Problem to work on: Copy word for word, please, the lines of the entries below running from the one containing "ATOM 143 O O" to the one containing "ATOM 167 O O", both ends included.

+--

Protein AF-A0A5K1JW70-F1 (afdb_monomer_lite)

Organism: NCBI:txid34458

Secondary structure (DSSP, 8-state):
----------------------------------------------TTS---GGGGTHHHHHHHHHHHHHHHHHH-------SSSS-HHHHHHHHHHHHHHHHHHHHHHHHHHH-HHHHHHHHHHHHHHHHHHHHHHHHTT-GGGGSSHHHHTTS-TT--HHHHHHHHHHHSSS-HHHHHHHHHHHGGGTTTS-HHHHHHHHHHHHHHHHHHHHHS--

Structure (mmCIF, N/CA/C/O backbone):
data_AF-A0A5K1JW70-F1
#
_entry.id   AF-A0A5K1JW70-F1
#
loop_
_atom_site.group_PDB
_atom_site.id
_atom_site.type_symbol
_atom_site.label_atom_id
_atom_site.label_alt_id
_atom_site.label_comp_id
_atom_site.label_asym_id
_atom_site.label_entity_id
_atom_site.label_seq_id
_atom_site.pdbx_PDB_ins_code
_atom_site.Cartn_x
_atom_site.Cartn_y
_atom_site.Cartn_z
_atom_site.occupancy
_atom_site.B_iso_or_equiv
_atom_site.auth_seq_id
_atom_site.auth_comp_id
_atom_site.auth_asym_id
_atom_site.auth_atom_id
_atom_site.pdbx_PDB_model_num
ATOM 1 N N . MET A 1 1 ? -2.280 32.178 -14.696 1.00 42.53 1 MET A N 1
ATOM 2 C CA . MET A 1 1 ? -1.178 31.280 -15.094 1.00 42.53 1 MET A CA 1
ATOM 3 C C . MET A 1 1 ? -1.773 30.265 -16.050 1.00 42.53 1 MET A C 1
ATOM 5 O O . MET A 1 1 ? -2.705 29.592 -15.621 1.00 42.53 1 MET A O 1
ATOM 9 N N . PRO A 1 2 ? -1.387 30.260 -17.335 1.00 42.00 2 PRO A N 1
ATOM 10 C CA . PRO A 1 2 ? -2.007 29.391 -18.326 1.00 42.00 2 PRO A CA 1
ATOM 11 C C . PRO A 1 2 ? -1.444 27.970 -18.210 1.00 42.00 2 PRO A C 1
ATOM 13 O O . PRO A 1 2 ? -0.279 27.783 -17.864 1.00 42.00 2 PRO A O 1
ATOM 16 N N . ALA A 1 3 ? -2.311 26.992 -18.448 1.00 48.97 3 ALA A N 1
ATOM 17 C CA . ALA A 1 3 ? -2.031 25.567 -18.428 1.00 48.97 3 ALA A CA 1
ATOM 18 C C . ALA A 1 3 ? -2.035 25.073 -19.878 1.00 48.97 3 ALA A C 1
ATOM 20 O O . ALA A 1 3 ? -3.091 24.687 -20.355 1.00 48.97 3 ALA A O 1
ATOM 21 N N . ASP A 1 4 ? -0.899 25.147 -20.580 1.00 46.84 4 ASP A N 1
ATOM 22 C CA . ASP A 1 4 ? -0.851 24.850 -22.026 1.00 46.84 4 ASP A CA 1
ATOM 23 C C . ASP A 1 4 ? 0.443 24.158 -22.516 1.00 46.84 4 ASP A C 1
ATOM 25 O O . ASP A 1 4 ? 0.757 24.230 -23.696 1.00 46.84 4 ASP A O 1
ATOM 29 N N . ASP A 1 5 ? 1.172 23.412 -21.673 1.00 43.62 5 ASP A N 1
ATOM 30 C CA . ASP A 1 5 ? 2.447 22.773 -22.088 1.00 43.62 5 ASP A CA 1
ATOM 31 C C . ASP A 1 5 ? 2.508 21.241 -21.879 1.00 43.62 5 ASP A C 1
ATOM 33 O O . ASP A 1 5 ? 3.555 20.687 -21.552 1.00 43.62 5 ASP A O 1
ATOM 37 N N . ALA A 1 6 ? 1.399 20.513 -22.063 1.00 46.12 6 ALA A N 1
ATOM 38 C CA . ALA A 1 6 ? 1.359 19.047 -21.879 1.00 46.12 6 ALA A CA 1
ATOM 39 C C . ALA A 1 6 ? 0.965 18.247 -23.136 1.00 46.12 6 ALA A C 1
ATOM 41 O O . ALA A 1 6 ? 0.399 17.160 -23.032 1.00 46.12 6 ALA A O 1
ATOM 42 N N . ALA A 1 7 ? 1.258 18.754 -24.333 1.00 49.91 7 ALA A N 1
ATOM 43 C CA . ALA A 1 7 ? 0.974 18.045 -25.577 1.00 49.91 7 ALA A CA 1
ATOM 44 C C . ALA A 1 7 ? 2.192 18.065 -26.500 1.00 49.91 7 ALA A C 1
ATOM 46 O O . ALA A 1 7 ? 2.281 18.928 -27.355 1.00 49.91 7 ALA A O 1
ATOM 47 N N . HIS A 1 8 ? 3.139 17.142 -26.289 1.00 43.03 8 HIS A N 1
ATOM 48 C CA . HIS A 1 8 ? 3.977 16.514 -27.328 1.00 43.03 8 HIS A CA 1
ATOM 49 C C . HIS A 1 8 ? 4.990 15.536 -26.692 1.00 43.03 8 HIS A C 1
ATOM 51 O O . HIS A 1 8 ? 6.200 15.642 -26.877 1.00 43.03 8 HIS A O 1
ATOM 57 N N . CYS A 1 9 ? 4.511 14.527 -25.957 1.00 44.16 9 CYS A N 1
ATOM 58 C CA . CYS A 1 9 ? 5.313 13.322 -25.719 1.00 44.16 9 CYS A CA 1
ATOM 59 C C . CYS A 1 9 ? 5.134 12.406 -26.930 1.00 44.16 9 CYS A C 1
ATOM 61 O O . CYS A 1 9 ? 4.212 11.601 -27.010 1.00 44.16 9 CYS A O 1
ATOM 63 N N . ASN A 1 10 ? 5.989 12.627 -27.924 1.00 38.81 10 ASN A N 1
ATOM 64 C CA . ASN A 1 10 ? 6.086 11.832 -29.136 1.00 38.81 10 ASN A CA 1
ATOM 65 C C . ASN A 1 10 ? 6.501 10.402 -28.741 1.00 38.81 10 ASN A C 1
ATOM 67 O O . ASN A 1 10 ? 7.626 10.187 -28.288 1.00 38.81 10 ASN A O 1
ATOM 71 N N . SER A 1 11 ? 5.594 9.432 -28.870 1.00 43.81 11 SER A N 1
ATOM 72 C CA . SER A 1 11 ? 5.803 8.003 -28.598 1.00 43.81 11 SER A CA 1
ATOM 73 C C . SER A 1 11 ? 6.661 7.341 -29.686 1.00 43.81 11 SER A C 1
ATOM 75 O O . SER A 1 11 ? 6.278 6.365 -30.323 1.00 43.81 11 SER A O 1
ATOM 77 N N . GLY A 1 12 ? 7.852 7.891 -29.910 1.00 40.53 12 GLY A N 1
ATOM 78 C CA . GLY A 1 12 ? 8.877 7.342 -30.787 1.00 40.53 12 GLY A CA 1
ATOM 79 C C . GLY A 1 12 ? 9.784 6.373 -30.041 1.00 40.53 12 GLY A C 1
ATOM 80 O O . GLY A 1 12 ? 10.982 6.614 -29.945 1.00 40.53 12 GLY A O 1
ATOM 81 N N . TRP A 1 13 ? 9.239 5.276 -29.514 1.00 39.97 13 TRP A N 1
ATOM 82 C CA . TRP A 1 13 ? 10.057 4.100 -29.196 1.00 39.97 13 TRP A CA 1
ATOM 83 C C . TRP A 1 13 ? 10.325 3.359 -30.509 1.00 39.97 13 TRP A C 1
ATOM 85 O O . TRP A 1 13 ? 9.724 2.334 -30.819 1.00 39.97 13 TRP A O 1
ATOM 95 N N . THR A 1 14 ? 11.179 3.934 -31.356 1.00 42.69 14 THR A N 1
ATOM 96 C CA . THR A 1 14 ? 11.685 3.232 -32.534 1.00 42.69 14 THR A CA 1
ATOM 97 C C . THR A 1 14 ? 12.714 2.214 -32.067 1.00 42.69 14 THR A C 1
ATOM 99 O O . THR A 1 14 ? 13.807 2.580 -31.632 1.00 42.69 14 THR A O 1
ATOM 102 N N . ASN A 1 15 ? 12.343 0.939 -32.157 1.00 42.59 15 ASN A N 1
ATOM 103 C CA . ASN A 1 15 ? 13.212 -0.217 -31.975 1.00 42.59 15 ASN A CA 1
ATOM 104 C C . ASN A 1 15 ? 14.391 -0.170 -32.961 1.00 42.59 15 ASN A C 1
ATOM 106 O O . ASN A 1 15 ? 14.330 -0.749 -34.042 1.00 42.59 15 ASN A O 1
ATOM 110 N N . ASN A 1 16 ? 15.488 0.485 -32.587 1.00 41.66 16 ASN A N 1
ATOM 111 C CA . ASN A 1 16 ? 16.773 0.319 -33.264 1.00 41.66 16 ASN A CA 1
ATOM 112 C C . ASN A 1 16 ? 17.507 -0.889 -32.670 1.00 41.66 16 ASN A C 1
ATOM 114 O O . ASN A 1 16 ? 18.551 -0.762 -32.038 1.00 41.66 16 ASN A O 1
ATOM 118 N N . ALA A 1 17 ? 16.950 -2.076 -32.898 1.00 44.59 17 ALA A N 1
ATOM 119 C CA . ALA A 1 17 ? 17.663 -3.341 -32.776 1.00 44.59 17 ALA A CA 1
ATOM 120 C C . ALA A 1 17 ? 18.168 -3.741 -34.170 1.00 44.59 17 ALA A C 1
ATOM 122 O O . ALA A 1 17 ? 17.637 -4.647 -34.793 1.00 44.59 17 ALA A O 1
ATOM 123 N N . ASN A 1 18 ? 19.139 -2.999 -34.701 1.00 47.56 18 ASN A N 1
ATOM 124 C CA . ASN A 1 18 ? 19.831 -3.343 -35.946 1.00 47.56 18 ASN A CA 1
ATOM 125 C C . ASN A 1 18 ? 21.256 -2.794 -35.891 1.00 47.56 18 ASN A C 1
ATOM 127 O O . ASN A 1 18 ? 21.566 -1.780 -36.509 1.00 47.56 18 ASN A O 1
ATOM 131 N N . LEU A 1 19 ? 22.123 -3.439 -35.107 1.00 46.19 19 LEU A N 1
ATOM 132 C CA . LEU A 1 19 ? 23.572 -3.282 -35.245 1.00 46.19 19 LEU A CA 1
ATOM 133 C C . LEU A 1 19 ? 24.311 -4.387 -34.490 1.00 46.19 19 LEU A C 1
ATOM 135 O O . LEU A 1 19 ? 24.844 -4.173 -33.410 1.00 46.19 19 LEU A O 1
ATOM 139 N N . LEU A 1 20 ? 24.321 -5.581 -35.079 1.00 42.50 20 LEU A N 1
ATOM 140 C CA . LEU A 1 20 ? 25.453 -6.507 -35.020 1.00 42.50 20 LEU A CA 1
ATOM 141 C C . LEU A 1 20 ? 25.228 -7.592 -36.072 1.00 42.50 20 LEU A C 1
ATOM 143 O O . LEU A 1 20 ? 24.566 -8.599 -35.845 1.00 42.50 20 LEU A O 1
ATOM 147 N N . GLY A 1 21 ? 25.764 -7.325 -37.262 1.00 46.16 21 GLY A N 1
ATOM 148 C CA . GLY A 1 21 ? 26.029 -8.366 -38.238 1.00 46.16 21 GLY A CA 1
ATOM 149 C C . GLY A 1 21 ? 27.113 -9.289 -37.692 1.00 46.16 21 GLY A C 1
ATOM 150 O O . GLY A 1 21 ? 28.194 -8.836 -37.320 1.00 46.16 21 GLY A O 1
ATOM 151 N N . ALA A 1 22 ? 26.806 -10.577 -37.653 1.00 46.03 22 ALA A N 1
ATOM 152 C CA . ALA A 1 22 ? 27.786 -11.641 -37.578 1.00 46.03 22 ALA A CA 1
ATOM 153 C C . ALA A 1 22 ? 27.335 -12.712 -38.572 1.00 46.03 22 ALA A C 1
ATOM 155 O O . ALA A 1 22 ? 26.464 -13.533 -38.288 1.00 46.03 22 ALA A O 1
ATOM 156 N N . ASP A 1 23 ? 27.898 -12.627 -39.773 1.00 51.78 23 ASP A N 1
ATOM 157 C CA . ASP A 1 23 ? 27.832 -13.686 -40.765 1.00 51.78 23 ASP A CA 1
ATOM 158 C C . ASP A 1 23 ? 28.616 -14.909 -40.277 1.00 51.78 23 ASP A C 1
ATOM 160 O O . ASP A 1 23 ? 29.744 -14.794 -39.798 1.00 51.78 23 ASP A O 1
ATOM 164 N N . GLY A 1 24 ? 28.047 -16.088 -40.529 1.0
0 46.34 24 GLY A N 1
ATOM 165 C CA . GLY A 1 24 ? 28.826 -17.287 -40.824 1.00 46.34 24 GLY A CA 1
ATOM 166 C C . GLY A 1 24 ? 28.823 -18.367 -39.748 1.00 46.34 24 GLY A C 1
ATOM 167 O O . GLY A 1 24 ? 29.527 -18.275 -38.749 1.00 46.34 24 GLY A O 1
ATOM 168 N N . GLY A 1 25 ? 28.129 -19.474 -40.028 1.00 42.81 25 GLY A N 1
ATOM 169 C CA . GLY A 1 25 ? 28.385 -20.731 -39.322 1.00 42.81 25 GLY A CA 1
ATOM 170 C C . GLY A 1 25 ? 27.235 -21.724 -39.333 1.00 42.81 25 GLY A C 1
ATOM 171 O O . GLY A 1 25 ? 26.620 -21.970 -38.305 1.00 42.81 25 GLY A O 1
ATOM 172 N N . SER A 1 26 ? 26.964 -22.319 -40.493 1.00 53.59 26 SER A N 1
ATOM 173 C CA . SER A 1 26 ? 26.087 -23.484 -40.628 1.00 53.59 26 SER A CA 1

+--

Exercise solution:
ATOM 143 O O . LEU A 1 20 ? 24.566 -8.599 -35.845 1.00 42.50 20 LEU A O 1
ATOM 147 N N . GLY A 1 21 ? 25.764 -7.325 -37.262 1.00 46.16 21 GLY A N 1
ATOM 148 C CA . GLY A 1 21 ? 26.029 -8.366 -38.238 1.00 46.16 21 GLY A CA 1
ATOM 149 C C . GLY A 1 21 ? 27.113 -9.289 -37.692 1.00 46.16 21 GLY A C 1
ATOM 150 O O . GLY A 1 21 ? 28.194 -8.836 -37.320 1.00 46.16 21 GLY A O 1
ATOM 151 N N . ALA A 1 22 ? 26.806 -10.577 -37.653 1.00 46.03 22 ALA A N 1
ATOM 152 C CA . ALA A 1 22 ? 27.786 -11.641 -37.578 1.00 46.03 22 ALA A CA 1
ATOM 153 C C . ALA A 1 22 ? 27.335 -12.712 -38.572 1.00 46.03 22 ALA A C 1
ATOM 155 O O . ALA A 1 22 ? 26.464 -13.533 -38.288 1.00 46.03 22 ALA A O 1
ATOM 156 N N . ASP A 1 23 ? 27.898 -12.627 -39.773 1.00 51.78 23 ASP A N 1
ATOM 157 C CA . ASP A 1 23 ? 27.832 -13.686 -40.765 1.00 51.78 23 ASP A CA 1
ATOM 158 C C . ASP A 1 23 ? 28.616 -14.909 -40.277 1.00 51.78 23 ASP A C 1
ATOM 160 O O . ASP A 1 23 ? 29.744 -14.794 -39.798 1.00 51.78 23 ASP A O 1
ATOM 164 N N . GLY A 1 24 ? 28.047 -16.088 -40.529 1.0
0 46.34 24 GLY A N 1
ATOM 165 C CA . GLY A 1 24 ? 28.826 -17.287 -40.824 1.00 46.34 24 GLY A CA 1
ATOM 166 C C . GLY A 1 24 ? 28.823 -18.367 -39.748 1.00 46.34 24 GLY A C 1
ATOM 167 O O . GLY A 1 24 ? 29.527 -18.275 -38.749 1.00 46.34 24 GLY A O 1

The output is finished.